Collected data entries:
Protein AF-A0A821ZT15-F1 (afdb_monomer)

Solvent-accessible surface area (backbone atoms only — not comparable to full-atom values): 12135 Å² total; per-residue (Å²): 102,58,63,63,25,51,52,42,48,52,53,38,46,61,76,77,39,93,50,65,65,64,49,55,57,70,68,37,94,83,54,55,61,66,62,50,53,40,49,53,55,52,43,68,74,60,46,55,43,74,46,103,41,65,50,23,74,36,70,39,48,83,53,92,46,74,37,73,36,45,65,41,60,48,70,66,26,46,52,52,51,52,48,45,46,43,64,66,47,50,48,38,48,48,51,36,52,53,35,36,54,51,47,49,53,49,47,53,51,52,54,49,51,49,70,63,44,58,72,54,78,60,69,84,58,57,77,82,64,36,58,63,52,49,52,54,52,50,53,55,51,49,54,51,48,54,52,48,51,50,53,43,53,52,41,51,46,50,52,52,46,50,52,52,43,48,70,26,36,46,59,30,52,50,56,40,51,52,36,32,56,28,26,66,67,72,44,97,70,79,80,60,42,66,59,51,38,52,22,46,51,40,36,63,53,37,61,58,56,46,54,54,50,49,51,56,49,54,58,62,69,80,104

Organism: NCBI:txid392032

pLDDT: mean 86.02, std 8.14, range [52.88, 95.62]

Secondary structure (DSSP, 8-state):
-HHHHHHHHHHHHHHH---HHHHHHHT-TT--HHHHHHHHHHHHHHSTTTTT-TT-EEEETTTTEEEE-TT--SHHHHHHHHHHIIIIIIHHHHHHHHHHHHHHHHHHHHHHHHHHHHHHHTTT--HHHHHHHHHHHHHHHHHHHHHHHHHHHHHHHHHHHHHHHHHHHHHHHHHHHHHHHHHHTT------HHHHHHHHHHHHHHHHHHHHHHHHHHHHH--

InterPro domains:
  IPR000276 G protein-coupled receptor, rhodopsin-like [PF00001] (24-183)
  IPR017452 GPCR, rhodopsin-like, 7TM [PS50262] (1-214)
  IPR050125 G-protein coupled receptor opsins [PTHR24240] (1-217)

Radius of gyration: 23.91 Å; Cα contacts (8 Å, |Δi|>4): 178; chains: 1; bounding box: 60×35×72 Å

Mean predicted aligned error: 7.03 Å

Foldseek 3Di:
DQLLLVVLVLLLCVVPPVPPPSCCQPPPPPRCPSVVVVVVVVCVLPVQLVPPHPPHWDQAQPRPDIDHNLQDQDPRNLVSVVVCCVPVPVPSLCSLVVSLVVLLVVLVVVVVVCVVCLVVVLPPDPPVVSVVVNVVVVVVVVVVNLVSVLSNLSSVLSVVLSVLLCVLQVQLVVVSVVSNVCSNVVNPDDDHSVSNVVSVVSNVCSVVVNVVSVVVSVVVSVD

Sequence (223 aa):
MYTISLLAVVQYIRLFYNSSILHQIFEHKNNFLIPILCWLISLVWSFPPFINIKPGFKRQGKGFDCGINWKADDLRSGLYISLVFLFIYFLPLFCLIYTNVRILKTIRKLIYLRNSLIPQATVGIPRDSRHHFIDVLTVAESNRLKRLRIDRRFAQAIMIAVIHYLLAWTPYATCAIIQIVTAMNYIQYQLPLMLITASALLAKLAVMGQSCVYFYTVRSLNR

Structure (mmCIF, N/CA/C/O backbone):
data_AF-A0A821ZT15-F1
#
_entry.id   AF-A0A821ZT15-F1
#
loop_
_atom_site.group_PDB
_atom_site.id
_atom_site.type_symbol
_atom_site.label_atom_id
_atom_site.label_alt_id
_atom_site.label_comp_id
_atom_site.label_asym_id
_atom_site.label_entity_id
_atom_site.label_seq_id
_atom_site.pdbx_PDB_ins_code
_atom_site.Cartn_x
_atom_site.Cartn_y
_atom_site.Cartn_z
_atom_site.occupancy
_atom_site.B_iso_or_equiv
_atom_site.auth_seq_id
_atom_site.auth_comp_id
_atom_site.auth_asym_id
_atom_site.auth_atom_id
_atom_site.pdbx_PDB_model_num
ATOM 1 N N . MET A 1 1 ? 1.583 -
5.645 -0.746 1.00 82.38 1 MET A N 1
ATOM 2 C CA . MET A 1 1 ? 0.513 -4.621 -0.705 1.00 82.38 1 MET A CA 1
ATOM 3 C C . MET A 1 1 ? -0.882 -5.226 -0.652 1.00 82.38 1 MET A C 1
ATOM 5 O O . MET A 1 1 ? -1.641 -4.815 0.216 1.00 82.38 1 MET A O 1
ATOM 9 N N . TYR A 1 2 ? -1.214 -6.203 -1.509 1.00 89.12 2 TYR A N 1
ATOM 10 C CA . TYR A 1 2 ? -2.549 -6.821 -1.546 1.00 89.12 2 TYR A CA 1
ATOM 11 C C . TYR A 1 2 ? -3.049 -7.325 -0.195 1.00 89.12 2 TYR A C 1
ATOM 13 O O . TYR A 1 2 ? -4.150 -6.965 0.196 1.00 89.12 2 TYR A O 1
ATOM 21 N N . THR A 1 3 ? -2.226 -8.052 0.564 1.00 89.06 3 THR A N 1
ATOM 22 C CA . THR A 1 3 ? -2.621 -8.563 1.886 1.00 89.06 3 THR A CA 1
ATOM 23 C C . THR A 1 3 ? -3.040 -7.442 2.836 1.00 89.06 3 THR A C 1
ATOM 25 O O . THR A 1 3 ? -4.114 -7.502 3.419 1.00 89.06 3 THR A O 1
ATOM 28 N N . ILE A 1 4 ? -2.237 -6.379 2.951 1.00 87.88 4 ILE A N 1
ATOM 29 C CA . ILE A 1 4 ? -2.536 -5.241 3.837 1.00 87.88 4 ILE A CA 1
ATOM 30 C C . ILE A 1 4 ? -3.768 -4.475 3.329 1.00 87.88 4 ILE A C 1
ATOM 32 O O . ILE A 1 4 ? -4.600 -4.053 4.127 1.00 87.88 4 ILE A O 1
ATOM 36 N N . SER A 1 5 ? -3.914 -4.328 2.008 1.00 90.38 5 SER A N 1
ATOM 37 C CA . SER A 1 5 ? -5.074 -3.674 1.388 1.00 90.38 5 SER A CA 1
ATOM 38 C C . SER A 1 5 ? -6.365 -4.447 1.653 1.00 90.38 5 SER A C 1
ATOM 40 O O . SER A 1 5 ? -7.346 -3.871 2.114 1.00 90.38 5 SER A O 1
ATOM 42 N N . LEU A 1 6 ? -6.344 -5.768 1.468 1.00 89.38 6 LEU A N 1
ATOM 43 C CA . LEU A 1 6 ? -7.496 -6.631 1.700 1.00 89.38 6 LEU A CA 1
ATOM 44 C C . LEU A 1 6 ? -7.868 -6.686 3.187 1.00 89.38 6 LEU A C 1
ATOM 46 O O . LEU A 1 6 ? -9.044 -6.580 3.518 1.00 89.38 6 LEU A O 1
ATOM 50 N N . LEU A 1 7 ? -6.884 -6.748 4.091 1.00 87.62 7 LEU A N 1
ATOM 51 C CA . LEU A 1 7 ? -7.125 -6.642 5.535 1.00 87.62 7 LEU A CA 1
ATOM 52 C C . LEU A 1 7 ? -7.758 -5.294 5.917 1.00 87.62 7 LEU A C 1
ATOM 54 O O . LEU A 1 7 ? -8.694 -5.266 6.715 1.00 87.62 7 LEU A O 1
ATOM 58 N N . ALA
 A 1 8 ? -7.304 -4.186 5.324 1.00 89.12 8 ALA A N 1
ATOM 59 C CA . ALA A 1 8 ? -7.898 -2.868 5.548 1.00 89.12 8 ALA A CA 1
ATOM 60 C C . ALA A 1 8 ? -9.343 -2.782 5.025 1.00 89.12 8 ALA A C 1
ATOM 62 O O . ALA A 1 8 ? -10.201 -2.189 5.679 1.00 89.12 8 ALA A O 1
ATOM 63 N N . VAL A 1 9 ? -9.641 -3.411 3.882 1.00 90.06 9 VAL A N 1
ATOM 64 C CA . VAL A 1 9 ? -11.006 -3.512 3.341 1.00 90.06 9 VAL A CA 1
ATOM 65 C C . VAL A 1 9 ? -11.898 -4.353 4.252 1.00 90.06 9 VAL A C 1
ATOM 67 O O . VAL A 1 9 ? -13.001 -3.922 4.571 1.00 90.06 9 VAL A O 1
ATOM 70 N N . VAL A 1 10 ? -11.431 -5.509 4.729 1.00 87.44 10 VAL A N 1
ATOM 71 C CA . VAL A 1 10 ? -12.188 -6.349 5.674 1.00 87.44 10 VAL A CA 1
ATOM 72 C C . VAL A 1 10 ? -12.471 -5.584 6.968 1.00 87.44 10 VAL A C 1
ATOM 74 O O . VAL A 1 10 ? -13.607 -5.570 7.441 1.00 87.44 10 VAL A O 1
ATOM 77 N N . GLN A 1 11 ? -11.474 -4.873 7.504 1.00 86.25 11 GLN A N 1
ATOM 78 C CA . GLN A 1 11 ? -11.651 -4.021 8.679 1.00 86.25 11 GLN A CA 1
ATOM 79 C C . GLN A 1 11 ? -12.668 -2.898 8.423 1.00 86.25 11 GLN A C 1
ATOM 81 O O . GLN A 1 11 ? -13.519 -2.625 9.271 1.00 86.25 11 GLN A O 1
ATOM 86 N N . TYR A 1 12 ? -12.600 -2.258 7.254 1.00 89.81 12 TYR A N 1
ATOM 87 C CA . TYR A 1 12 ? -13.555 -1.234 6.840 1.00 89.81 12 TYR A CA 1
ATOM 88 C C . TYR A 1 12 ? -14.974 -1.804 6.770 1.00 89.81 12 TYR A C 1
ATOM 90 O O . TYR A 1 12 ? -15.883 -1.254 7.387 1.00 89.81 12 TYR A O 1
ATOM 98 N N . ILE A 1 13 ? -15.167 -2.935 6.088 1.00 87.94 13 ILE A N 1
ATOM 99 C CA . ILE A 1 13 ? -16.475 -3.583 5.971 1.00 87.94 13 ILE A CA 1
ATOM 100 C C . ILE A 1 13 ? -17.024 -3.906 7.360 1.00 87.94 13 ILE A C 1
---
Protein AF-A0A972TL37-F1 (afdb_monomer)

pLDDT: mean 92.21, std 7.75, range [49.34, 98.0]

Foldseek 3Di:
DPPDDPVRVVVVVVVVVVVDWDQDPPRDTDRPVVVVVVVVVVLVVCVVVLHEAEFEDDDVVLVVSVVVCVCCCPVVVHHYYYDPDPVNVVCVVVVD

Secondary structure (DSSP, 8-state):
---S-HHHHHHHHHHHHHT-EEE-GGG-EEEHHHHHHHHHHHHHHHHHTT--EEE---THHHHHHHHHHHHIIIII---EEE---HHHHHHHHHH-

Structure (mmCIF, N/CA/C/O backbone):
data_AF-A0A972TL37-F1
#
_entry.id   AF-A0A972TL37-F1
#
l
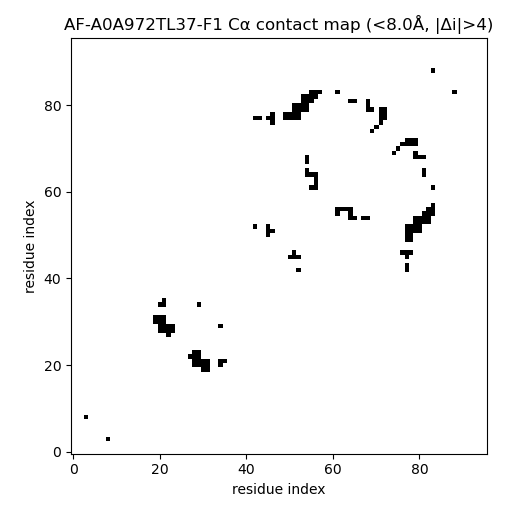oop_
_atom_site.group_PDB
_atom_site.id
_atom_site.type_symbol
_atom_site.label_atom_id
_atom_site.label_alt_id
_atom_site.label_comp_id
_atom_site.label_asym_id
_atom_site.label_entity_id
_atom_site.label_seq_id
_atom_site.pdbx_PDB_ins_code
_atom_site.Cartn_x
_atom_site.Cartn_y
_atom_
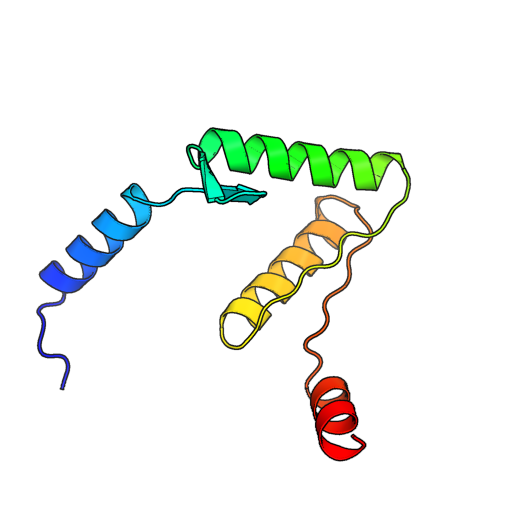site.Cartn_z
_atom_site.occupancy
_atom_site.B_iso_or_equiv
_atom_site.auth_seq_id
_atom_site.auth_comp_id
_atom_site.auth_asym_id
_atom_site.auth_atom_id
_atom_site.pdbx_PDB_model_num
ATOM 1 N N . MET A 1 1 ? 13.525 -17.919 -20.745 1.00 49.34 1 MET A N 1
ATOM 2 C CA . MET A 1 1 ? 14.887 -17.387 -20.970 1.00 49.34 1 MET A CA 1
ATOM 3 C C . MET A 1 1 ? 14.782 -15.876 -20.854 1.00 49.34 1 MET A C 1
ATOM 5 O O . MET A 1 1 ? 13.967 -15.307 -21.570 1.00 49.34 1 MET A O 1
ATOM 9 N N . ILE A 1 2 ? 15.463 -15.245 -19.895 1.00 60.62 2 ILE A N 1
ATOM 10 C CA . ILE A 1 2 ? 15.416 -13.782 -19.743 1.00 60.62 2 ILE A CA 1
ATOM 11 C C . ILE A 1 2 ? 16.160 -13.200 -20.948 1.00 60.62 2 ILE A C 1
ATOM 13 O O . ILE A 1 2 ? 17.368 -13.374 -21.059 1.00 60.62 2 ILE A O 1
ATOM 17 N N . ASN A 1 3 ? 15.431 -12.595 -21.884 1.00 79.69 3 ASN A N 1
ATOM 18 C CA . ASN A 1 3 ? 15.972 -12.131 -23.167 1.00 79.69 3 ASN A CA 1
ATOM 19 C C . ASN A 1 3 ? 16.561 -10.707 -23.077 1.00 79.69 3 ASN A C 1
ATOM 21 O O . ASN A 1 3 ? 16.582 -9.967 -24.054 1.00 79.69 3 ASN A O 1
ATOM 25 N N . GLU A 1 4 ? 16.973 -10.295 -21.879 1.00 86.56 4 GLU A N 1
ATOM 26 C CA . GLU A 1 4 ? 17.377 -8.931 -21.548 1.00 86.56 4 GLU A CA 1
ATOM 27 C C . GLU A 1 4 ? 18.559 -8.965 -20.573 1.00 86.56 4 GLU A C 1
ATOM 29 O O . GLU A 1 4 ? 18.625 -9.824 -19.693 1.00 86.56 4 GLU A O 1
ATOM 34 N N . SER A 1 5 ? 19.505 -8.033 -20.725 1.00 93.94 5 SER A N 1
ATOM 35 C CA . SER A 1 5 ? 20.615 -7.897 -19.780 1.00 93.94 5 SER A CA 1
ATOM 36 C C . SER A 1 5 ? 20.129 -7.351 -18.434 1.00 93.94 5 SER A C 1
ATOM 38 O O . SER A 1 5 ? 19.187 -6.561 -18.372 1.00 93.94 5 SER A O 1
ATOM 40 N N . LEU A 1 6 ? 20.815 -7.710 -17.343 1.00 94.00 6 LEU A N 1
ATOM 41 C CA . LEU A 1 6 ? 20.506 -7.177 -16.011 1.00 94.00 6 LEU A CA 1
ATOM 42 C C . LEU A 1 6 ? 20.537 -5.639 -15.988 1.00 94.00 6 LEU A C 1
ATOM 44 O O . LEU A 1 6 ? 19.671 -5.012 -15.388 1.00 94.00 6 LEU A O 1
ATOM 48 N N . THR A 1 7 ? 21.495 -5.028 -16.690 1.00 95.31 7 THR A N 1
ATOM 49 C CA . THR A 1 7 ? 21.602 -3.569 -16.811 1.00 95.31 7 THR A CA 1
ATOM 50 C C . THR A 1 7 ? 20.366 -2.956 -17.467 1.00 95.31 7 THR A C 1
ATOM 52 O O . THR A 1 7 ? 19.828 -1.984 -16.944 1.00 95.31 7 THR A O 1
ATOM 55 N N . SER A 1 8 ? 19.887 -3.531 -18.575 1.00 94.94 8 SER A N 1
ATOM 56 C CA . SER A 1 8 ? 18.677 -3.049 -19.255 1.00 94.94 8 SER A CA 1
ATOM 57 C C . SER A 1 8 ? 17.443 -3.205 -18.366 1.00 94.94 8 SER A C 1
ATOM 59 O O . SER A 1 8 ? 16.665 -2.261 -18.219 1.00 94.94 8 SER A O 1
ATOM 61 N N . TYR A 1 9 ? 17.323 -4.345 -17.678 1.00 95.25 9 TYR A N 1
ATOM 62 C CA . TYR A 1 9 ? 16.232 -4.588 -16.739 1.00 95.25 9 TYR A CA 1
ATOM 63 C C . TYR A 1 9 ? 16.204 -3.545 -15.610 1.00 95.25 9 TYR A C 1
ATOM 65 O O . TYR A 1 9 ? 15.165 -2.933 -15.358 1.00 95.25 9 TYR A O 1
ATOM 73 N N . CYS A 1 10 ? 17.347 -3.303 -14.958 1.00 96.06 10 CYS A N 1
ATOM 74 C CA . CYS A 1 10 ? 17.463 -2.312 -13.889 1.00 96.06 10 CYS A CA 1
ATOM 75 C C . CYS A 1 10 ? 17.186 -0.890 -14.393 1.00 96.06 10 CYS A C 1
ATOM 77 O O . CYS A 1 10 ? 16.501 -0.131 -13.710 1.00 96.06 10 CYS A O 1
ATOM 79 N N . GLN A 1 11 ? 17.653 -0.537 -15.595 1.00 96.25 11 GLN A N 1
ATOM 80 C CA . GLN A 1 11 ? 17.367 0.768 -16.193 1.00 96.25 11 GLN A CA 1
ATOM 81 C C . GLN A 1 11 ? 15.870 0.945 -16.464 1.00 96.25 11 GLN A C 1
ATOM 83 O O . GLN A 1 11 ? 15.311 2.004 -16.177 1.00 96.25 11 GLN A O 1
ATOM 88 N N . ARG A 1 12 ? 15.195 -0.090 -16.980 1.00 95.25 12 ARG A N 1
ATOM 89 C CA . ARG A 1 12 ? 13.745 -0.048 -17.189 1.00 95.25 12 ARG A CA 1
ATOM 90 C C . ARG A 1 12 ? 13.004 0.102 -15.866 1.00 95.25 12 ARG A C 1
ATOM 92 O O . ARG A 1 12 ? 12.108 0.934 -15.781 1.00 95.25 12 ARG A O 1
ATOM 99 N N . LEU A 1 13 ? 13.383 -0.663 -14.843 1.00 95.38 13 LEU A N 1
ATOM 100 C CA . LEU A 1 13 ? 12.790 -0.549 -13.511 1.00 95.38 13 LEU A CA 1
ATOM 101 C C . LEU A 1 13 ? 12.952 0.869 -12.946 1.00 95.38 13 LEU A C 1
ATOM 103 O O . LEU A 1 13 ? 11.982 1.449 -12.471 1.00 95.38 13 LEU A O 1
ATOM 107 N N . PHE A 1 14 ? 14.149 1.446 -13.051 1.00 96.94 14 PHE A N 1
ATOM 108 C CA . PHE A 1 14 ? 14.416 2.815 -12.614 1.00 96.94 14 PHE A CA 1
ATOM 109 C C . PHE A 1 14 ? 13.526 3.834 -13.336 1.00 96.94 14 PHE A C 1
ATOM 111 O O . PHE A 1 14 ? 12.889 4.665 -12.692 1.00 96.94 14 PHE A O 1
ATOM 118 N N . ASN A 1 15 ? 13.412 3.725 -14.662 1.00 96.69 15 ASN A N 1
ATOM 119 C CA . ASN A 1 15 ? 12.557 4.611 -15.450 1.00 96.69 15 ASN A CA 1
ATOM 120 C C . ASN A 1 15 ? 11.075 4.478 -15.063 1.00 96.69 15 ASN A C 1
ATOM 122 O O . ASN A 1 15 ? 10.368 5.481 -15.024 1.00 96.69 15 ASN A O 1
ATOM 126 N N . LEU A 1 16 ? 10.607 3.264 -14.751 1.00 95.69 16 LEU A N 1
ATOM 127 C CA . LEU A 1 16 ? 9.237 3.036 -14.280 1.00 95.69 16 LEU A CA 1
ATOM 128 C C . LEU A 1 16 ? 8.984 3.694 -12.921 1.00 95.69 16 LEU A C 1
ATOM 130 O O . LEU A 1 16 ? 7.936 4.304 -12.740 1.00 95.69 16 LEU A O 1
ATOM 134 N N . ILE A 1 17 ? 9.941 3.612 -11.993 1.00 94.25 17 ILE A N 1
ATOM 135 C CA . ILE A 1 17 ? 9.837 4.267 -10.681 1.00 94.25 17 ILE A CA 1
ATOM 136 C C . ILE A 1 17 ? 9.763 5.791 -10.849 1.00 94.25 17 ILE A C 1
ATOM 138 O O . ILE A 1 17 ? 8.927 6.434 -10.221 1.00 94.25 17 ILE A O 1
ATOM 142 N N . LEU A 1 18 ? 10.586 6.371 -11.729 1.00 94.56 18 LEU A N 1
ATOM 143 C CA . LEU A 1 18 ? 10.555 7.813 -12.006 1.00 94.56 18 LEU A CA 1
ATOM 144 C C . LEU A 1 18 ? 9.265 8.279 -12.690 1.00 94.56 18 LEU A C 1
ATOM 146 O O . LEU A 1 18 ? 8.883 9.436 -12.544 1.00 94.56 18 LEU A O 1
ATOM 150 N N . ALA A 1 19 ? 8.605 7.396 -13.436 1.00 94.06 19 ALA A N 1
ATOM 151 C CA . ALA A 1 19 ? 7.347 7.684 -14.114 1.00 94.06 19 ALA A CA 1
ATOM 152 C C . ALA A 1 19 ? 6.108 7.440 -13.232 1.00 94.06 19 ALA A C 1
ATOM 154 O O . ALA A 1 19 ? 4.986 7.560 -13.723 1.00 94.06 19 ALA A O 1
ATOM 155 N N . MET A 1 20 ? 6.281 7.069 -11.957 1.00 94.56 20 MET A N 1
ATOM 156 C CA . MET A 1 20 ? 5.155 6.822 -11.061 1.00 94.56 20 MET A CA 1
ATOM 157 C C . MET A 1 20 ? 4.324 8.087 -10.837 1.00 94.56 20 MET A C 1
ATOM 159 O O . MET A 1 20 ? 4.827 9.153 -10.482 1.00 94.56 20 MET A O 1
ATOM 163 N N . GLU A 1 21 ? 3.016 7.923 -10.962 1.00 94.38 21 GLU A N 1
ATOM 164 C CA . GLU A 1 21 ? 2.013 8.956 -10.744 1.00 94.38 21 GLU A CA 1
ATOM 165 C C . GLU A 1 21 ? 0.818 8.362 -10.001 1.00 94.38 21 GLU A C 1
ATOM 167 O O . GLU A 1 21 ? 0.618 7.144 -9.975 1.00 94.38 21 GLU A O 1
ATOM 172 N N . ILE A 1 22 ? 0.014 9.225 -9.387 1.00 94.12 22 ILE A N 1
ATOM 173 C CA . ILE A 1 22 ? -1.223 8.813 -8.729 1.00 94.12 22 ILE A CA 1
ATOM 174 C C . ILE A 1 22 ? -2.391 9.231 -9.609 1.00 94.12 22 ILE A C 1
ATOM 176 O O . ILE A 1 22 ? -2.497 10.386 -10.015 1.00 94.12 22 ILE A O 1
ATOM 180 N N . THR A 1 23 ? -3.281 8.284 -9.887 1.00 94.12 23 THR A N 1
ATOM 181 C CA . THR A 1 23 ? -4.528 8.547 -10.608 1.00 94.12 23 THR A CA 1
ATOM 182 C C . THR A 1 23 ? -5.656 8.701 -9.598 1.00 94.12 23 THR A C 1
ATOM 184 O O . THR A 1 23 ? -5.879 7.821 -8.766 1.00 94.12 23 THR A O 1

_YOUR OBJECTIVE_.
Both the line containing "ATOM 44 C C" and the line containing "ATOM 59 C CA" belong in the answer. Print them and every line above that falls between them exactly, and no others.

_SOLUTION FOR THIS PROBLEM_.
ATOM 44 C C . LEU A 1 6 ? -7.868 -6.686 3.187 1.00 89.38 6 LEU A C 1
ATOM 46 O O . LEU A 1 6 ? -9.044 -6.580 3.518 1.00 89.38 6 LEU A O 1
ATOM 50 N N . LEU A 1 7 ? -6.884 -6.748 4.091 1.00 87.62 7 LEU A N 1
ATOM 51 C CA . LEU A 1 7 ? -7.125 -6.642 5.535 1.00 87.62 7 LEU A CA 1
ATOM 52 C C . LEU A 1 7 ? -7.758 -5.294 5.917 1.00 87.62 7 LEU A C 1
ATOM 54 O O . LEU A 1 7 ? -8.694 -5.266 6.715 1.00 87.62 7 LEU A O 1
ATOM 58 N N . ALA
 A 1 8 ? -7.304 -4.186 5.324 1.00 89.12 8 ALA A N 1
ATOM 59 C CA . ALA A 1 8 ? -7.898 -2.868 5.548 1.00 89.12 8 ALA A CA 1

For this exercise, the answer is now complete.